▸ **GOAL OF THE EXERCISE**: Data follows below. Repeat exactly the lines between the line holding "ATOM 71 C C . LEU A 1" and the line holding "ATOM 107 O O", inclusive, and nothing more; drop pictures.

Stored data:
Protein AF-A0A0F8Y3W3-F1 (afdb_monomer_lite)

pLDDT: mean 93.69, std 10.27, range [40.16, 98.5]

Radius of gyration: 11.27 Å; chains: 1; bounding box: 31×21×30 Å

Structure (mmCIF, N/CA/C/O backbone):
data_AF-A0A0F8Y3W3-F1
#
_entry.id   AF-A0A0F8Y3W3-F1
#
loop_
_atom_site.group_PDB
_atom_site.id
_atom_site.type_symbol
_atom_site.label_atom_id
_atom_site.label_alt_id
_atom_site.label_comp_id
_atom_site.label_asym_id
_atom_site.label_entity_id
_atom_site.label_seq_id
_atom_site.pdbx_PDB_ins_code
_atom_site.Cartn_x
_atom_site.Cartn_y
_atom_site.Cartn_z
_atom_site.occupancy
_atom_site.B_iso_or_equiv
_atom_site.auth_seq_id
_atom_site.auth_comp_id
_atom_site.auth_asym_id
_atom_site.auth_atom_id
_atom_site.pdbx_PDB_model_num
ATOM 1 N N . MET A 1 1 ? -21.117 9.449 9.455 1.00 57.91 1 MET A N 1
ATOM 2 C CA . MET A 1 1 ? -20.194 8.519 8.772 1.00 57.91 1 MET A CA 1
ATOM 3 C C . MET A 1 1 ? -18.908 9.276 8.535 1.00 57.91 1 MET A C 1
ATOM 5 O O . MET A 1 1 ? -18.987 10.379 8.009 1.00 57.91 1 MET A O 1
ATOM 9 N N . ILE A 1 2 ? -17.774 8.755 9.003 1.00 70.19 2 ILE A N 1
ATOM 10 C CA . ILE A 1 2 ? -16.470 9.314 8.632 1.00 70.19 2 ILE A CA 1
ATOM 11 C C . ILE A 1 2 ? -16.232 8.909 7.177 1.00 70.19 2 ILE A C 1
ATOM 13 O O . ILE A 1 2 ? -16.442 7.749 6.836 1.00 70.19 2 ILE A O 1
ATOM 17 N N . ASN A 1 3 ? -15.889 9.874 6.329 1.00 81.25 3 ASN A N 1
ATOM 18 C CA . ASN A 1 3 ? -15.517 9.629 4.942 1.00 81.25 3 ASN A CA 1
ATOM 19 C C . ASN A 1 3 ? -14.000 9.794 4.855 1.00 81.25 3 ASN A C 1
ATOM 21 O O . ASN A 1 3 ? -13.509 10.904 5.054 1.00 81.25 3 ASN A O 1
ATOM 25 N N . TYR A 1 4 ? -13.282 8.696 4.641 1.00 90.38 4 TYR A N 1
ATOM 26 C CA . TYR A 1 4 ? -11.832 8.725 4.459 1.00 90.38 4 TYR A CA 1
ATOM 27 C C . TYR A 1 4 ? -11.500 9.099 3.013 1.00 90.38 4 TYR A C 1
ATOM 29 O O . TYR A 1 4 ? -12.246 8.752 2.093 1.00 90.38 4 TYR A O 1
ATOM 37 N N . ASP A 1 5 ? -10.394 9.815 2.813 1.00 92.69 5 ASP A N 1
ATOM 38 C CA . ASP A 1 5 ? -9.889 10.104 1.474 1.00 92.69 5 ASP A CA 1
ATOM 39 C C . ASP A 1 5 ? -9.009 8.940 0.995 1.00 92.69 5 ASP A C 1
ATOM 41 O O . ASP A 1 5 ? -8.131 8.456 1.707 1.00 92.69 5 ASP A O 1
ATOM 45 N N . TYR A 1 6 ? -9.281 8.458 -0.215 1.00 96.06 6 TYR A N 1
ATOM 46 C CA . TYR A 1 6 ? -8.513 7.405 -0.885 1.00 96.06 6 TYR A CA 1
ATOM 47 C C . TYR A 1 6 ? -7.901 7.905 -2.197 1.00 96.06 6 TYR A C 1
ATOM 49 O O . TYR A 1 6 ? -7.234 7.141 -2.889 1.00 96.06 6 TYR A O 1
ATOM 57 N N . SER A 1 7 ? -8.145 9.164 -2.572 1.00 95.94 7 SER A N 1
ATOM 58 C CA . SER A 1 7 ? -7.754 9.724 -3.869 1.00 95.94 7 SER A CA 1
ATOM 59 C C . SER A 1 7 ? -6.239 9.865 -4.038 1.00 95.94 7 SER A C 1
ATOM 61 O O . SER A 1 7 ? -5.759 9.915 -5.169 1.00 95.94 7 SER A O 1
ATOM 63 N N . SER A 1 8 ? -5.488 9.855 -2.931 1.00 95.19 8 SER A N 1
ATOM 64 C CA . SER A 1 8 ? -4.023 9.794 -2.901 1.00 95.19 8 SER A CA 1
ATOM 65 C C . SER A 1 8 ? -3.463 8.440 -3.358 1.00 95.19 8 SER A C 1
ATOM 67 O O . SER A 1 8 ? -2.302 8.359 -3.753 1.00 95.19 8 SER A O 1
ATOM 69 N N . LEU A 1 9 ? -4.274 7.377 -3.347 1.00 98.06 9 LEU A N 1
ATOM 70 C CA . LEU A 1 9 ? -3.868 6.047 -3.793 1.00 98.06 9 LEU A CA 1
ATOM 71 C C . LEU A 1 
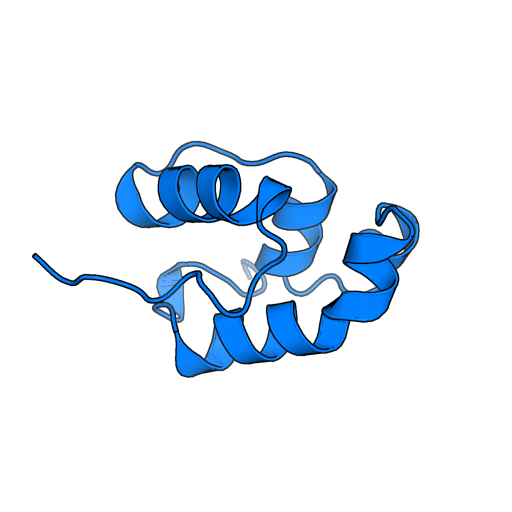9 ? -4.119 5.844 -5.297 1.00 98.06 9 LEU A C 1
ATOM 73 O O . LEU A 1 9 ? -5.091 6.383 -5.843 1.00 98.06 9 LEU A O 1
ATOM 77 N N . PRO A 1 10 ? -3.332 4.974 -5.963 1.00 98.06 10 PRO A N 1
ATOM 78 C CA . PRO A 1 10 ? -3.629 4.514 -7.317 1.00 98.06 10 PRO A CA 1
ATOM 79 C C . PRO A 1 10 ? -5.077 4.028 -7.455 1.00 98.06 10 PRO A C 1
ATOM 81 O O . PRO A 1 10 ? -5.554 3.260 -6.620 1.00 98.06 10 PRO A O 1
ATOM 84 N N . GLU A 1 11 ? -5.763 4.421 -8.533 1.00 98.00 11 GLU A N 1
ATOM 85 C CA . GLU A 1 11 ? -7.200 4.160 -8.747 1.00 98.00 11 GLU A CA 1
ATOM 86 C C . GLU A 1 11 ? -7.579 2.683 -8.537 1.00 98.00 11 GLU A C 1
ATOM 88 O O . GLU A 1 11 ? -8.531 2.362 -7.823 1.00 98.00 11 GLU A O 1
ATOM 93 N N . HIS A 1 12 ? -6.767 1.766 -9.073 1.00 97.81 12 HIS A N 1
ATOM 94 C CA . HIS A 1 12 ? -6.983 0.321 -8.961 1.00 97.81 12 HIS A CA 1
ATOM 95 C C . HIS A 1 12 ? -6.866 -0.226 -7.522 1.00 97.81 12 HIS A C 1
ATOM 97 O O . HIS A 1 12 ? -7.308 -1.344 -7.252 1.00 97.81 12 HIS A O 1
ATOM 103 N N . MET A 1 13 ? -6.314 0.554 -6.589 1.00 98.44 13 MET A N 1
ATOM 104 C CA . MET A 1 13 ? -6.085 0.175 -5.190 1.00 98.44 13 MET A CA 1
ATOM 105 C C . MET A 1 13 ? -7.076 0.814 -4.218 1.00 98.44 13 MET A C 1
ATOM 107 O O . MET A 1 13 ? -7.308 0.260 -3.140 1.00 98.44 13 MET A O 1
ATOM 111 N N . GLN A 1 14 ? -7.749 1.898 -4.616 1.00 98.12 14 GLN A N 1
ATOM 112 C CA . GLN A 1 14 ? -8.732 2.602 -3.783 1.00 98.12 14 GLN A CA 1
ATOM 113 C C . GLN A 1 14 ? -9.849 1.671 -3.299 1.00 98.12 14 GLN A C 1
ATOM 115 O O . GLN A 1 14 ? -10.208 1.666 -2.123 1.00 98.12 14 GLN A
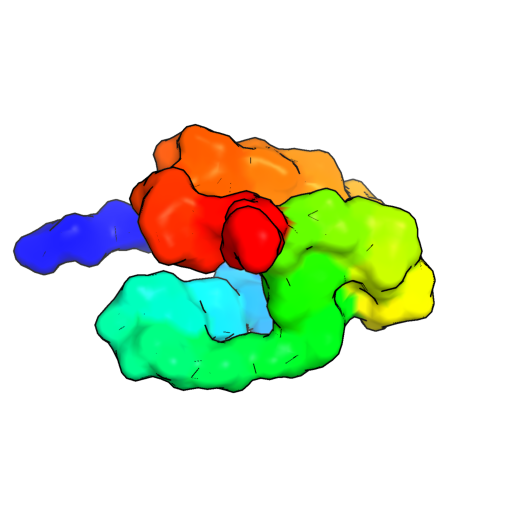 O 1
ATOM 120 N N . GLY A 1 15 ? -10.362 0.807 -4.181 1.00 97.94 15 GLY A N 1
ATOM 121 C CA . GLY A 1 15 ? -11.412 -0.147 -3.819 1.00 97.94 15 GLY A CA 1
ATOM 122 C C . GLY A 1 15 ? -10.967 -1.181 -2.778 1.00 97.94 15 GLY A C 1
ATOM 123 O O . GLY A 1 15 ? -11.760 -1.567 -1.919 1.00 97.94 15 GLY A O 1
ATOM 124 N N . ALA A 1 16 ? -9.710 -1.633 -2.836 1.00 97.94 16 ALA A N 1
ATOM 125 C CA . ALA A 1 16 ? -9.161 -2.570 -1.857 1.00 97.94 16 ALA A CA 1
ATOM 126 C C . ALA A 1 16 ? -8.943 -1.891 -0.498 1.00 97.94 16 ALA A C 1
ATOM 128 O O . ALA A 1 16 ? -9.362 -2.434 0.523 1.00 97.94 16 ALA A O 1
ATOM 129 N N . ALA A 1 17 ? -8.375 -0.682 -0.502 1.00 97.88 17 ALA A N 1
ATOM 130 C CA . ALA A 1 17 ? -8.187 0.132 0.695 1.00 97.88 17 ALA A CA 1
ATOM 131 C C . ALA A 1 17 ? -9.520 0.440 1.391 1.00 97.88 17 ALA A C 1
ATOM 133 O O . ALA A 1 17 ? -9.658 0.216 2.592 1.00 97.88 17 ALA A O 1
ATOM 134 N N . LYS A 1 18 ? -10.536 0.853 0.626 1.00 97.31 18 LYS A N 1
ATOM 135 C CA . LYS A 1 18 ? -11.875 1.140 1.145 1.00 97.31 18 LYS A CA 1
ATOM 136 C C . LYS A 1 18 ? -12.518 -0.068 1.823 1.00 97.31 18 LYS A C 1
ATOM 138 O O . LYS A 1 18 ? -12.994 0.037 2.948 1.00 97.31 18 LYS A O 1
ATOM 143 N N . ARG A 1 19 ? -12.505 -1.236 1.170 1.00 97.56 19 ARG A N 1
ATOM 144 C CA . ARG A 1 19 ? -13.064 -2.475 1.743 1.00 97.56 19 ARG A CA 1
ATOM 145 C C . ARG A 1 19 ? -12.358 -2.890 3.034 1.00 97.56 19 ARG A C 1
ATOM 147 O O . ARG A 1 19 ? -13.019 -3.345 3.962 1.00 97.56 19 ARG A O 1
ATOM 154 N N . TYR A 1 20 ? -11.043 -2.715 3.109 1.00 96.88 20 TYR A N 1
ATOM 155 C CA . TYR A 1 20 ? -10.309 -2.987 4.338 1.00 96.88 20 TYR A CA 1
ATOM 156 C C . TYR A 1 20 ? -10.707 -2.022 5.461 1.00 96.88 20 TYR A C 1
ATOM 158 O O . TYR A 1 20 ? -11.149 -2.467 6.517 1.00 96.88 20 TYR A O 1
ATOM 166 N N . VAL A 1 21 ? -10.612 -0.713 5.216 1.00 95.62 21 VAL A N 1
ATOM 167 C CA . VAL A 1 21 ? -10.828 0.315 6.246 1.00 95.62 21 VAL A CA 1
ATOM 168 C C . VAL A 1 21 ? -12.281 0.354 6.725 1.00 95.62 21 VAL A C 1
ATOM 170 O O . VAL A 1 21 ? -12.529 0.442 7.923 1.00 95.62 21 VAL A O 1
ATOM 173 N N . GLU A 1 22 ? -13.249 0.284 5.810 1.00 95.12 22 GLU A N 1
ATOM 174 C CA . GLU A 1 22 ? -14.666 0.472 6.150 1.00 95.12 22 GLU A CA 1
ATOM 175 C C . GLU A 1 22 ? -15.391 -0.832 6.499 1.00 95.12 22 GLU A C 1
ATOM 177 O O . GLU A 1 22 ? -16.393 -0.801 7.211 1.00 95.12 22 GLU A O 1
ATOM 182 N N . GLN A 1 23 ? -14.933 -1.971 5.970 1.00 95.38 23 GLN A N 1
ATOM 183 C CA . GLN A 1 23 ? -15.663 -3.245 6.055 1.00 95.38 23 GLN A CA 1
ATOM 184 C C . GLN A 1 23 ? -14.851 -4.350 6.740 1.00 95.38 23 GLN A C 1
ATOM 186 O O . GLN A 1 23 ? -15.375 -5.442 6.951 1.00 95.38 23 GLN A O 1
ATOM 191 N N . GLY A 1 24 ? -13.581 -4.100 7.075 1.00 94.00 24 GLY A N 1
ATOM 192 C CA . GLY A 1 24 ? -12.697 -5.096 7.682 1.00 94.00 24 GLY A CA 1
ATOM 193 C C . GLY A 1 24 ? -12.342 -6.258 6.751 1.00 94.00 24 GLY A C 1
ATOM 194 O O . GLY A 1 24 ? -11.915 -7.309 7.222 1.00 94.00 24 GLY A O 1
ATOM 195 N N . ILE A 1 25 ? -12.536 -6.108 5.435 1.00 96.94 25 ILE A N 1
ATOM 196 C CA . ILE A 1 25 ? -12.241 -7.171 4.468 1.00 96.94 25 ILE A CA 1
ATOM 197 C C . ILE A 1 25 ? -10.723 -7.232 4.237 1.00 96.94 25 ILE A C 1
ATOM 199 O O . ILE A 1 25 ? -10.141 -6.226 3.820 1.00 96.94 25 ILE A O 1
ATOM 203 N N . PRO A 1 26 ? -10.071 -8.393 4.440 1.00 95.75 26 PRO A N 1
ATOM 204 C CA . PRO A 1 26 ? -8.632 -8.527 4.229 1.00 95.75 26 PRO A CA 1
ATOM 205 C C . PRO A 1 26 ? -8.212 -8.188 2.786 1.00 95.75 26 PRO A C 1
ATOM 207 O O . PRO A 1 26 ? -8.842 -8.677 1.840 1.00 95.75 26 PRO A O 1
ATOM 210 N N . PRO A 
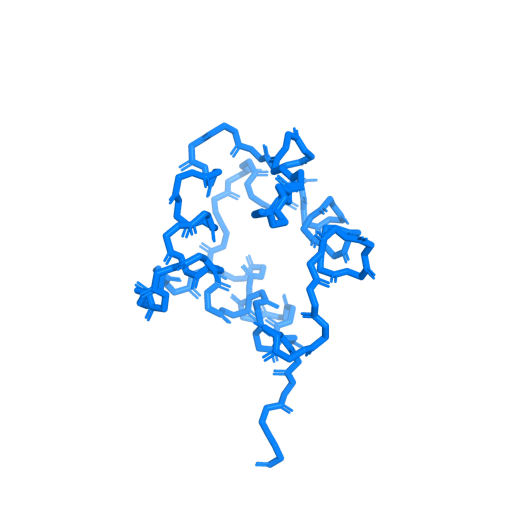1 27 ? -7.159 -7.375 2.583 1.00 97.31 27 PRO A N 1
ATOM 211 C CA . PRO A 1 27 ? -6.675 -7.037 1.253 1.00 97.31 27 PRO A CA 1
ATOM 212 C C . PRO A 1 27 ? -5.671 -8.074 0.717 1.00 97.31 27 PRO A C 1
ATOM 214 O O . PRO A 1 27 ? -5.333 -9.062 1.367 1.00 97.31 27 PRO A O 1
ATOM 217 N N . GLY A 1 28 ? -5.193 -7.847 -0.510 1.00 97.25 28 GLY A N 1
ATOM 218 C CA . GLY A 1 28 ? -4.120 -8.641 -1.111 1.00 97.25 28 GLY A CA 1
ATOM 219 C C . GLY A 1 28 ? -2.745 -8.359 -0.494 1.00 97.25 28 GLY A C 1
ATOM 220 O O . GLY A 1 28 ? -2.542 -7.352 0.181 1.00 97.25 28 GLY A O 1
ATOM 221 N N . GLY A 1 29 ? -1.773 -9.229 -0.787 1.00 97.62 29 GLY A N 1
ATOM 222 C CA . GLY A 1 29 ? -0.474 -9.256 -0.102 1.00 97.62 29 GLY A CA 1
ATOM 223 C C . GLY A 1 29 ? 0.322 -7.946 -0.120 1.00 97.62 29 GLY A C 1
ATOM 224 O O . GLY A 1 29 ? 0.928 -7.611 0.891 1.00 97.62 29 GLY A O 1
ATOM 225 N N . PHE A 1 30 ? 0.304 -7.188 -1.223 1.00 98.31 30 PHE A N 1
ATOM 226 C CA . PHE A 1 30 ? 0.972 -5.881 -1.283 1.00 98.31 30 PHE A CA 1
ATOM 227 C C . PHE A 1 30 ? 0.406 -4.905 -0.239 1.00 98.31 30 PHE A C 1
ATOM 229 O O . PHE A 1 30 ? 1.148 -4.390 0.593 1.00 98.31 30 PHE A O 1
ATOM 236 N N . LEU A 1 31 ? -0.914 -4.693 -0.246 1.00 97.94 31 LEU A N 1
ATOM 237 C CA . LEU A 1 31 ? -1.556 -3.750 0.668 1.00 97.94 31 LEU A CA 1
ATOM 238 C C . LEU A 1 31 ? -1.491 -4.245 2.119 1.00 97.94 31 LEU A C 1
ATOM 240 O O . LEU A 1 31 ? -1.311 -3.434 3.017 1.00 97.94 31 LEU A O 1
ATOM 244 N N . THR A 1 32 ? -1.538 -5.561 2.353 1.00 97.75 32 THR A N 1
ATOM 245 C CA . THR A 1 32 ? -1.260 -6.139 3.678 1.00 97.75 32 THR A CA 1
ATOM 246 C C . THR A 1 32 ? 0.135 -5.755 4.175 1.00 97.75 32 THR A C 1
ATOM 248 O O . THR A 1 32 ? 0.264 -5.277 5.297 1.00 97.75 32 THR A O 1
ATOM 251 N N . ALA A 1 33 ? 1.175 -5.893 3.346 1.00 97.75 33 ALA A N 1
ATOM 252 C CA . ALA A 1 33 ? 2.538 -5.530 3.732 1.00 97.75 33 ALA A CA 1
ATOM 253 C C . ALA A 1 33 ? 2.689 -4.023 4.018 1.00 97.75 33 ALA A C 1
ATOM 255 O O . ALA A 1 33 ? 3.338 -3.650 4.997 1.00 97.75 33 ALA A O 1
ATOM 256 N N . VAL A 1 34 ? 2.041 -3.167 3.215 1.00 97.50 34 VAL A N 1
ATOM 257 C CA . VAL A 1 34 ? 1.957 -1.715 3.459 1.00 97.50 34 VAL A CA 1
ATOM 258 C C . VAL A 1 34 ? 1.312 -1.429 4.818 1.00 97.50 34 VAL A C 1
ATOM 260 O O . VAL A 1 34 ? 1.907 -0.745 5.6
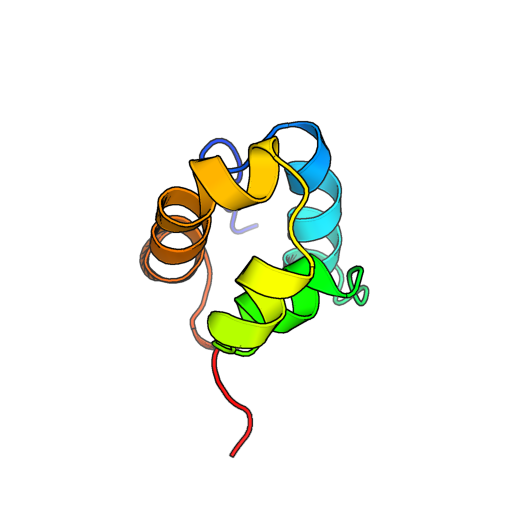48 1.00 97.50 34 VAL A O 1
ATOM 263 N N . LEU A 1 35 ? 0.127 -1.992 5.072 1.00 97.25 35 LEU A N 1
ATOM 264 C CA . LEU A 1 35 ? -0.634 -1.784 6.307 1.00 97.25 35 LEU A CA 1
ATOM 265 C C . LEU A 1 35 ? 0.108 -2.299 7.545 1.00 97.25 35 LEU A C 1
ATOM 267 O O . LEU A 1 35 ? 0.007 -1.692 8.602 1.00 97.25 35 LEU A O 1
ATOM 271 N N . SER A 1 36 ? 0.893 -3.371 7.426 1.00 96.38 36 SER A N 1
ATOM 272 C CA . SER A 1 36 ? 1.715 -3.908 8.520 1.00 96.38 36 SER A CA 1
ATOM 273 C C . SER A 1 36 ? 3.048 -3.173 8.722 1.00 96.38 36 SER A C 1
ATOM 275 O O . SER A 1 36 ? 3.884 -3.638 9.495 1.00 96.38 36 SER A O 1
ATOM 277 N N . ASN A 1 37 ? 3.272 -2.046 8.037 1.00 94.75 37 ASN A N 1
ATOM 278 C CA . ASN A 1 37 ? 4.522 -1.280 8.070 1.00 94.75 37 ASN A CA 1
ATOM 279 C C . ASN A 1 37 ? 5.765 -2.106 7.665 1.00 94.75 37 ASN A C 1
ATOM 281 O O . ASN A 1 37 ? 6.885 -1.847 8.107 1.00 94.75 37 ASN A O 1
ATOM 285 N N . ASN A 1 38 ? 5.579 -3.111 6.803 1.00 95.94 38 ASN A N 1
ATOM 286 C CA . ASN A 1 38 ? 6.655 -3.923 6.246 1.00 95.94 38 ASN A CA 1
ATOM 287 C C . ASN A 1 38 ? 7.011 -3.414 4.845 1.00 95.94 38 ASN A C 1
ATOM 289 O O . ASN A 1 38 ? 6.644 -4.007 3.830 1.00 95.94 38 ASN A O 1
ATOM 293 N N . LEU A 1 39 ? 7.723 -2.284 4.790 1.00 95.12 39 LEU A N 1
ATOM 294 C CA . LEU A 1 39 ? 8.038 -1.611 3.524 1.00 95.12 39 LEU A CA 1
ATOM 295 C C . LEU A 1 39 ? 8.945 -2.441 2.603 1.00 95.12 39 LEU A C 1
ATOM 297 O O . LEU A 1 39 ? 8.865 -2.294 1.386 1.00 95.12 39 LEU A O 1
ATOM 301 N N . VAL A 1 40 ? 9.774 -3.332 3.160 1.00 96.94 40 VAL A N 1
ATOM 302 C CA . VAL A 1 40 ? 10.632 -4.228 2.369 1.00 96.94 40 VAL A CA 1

▸ **TASK RESULT**:
ATOM 71 C C . LEU A 1 
9 ? -4.119 5.844 -5.297 1.00 98.06 9 LEU A C 1
ATOM 73 O O . LEU A 1 9 ? -5.091 6.383 -5.843 1.00 98.06 9 LEU A O 1
ATOM 77 N N . PRO A 1 10 ? -3.332 4.974 -5.963 1.00 98.06 10 PRO A N 1
ATOM 78 C CA . PRO A 1 10 ? -3.629 4.514 -7.317 1.00 98.06 10 PRO A CA 1
ATOM 79 C C . PRO A 1 10 ? -5.077 4.028 -7.455 1.00 98.06 10 PRO A C 1
ATOM 81 O O . PRO A 1 10 ? -5.554 3.260 -6.620 1.00 98.06 10 PRO A O 1
ATOM 84 N N . GLU A 1 11 ? -5.763 4.421 -8.533 1.00 98.00 11 GLU A N 1
ATOM 85 C CA . GLU A 1 11 ? -7.200 4.160 -8.747 1.00 98.00 11 GLU A CA 1
ATOM 86 C C . GLU A 1 11 ? -7.579 2.683 -8.537 1.00 98.00 11 GLU A C 1
ATOM 88 O O . GLU A 1 11 ? -8.531 2.362 -7.823 1.00 98.00 11 GLU A O 1
ATOM 93 N N . HIS A 1 12 ? -6.767 1.766 -9.073 1.00 97.81 12 HIS A N 1
ATOM 94 C CA . HIS A 1 12 ? -6.983 0.321 -8.961 1.00 97.81 12 HIS A CA 1
ATOM 95 C C . HIS A 1 12 ? -6.866 -0.226 -7.522 1.00 97.81 12 HIS A C 1
ATOM 97 O O . HIS A 1 12 ? -7.308 -1.344 -7.252 1.00 97.81 12 HIS A O 1
ATOM 103 N N . MET A 1 13 ? -6.314 0.554 -6.589 1.00 98.44 13 MET A N 1
ATOM 104 C CA . MET A 1 13 ? -6.085 0.175 -5.190 1.00 98.44 13 MET A CA 1
ATOM 105 C C . MET A 1 13 ? -7.076 0.814 -4.218 1.00 98.44 13 MET A C 1
ATOM 107 O O . MET A 1 13 ? -7.308 0.260 -3.140 1.00 98.44 13 MET A O 1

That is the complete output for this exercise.